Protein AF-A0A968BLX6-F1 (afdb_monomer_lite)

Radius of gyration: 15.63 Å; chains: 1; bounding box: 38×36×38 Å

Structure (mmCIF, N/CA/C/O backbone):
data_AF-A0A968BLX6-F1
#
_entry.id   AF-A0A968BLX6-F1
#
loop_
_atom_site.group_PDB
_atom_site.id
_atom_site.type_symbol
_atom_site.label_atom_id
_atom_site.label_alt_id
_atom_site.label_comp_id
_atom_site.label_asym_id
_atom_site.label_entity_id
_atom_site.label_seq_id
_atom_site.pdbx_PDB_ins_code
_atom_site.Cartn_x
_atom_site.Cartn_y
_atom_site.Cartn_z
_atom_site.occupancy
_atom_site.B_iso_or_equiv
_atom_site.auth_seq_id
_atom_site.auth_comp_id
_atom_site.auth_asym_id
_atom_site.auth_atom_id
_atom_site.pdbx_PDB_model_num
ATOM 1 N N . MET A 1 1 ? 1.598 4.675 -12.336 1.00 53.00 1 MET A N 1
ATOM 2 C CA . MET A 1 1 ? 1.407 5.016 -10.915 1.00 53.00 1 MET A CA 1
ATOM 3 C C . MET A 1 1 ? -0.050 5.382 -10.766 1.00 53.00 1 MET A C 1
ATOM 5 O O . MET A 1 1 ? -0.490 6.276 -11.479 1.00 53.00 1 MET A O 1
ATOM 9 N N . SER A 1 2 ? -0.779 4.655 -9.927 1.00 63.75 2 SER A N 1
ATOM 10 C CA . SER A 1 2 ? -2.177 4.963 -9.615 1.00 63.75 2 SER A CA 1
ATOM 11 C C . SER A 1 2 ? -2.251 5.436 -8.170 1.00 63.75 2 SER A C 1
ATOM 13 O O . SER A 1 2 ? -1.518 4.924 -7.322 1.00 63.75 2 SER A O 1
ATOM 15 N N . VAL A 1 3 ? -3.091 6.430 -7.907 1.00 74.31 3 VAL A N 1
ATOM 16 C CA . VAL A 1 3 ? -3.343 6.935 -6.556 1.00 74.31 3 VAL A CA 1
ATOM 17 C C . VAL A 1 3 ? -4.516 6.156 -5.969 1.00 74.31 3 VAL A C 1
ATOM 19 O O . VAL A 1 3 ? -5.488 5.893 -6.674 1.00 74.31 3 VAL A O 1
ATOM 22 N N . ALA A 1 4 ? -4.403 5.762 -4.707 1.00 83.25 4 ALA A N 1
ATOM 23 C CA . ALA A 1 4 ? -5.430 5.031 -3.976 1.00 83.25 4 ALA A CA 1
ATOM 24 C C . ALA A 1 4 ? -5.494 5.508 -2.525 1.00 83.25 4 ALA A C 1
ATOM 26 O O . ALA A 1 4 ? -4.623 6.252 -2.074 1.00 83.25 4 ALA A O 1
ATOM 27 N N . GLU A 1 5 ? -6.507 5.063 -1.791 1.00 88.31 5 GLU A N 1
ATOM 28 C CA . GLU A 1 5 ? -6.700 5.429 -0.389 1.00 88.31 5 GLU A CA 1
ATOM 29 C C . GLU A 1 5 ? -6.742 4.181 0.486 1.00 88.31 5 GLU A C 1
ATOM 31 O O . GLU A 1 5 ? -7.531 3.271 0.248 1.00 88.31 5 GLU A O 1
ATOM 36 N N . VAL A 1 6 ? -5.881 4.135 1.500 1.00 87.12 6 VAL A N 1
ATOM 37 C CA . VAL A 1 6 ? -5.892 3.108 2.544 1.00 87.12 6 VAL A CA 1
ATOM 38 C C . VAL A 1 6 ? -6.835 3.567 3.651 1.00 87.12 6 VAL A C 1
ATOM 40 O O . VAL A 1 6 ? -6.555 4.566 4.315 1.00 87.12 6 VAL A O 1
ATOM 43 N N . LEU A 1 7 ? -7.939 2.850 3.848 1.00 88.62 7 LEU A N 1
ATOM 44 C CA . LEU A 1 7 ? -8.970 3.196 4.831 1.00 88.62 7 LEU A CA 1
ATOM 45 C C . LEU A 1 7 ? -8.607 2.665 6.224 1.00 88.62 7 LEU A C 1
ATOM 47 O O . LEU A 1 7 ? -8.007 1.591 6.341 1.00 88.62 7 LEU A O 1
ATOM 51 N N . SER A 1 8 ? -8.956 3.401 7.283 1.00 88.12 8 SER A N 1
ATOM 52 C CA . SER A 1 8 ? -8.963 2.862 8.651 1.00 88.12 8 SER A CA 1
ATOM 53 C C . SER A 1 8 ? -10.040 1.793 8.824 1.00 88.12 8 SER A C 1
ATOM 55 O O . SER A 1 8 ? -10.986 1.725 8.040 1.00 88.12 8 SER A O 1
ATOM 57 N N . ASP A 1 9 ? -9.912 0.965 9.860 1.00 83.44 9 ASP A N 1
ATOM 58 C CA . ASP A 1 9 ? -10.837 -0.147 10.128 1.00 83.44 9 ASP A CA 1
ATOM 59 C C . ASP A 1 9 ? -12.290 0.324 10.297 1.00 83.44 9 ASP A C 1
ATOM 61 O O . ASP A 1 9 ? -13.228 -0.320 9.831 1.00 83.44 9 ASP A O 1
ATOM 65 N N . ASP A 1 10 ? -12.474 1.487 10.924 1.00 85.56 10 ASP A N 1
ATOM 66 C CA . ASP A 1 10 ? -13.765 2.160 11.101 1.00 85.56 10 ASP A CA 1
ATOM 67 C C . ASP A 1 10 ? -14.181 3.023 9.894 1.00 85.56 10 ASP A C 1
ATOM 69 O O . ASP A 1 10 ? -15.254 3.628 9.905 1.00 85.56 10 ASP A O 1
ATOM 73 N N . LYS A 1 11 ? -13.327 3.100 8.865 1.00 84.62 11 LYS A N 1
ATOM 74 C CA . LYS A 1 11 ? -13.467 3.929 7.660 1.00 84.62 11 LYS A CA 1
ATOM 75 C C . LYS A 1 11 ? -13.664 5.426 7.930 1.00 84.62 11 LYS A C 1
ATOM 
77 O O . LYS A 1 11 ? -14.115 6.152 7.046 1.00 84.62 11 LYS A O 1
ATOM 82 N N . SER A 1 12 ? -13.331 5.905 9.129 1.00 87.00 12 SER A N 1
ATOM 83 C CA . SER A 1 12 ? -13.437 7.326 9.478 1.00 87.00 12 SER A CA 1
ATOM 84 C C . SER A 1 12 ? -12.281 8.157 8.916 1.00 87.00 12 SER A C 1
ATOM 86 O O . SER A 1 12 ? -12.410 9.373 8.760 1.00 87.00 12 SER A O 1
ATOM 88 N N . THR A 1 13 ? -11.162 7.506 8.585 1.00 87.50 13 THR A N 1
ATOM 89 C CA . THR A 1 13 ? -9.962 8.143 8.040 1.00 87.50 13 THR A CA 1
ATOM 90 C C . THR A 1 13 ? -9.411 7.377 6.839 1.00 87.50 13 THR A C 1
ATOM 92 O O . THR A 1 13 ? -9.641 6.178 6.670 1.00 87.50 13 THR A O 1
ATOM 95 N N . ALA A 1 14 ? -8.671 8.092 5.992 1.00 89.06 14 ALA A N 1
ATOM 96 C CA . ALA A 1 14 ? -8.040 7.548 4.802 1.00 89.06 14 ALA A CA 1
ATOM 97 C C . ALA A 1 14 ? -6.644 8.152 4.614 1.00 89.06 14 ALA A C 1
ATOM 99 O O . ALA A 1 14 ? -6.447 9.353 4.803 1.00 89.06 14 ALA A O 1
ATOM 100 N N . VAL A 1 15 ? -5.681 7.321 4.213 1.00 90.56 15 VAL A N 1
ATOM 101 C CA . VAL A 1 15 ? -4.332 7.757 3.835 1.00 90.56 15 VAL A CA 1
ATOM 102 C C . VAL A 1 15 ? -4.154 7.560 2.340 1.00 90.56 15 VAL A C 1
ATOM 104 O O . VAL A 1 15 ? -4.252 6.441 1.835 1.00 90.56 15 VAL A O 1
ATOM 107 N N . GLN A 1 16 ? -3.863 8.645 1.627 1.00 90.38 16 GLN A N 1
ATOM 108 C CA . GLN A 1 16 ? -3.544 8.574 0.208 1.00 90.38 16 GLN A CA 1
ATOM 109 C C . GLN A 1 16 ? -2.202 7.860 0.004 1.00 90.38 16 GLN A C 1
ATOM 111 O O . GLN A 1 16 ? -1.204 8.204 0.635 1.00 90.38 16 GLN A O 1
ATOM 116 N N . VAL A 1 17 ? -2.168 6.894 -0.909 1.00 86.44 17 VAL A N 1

____________________

Exercise: I'd like the lines above from the one with "ATOM 37 C CA" up to and including the one with "ATOM 82 N N" copied exactly, with no other lines.

Problem solution:
ATOM 37 C CA . VAL A 1 6 ? -5.892 3.108 2.544 1.00 87.12 6 VAL A CA 1
ATOM 38 C C . VAL A 1 6 ? -6.835 3.567 3.651 1.00 87.12 6 VAL A C 1
ATOM 40 O O . VAL A 1 6 ? -6.555 4.566 4.315 1.00 87.12 6 VAL A O 1
ATOM 43 N N . LEU A 1 7 ? -7.939 2.850 3.848 1.00 88.62 7 LEU A N 1
ATOM 44 C CA . LEU A 1 7 ? -8.970 3.196 4.831 1.00 88.62 7 LEU A CA 1
ATOM 45 C C . LEU A 1 7 ? -8.607 2.665 6.224 1.00 88.62 7 LEU A C 1
ATOM 47 O O . LEU A 1 7 ? -8.007 1.591 6.341 1.00 88.62 7 LEU A O 1
ATOM 51 N N . SER A 1 8 ? -8.956 3.401 7.283 1.00 88.12 8 SER A N 1
ATOM 52 C CA . SER A 1 8 ? -8.963 2.862 8.651 1.00 88.12 8 SER A CA 1
ATOM 53 C C . SER A 1 8 ? -10.040 1.793 8.824 1.00 88.12 8 SER A C 1
ATOM 55 O O . SER A 1 8 ? -10.986 1.725 8.040 1.00 88.12 8 SER A O 1
ATOM 57 N N . ASP A 1 9 ? -9.912 0.965 9.860 1.00 83.44 9 ASP A N 1
ATOM 58 C CA . ASP A 1 9 ? -10.837 -0.147 10.128 1.00 83.44 9 ASP A CA 1
ATOM 59 C C . ASP A 1 9 ? -12.290 0.324 10.297 1.00 83.44 9 ASP A C 1
ATOM 61 O O . ASP A 1 9 ? -13.228 -0.320 9.831 1.00 83.44 9 ASP A O 1
ATOM 65 N N . ASP A 1 10 ? -12.474 1.487 10.924 1.00 85.56 10 ASP A N 1
ATOM 66 C CA . ASP A 1 10 ? -13.765 2.160 11.101 1.00 85.56 10 ASP A CA 1
ATOM 67 C C . ASP A 1 10 ? -14.181 3.023 9.894 1.00 85.56 10 ASP A C 1
ATOM 69 O O . ASP A 1 10 ? -15.254 3.628 9.905 1.00 85.56 10 ASP A O 1
ATOM 73 N N . LYS A 1 11 ? -13.327 3.100 8.865 1.00 84.62 11 LYS A N 1
ATOM 74 C CA . LYS A 1 11 ? -13.467 3.929 7.660 1.00 84.62 11 LYS A CA 1
ATOM 75 C C . LYS A 1 11 ? -13.664 5.426 7.930 1.00 84.62 11 LYS A C 1
ATOM 
77 O O . LYS A 1 11 ? -14.115 6.152 7.046 1.00 84.62 11 LYS A O 1
ATOM 82 N N . SER A 1 12 ? -13.331 5.905 9.129 1.00 87.00 12 SER A N 1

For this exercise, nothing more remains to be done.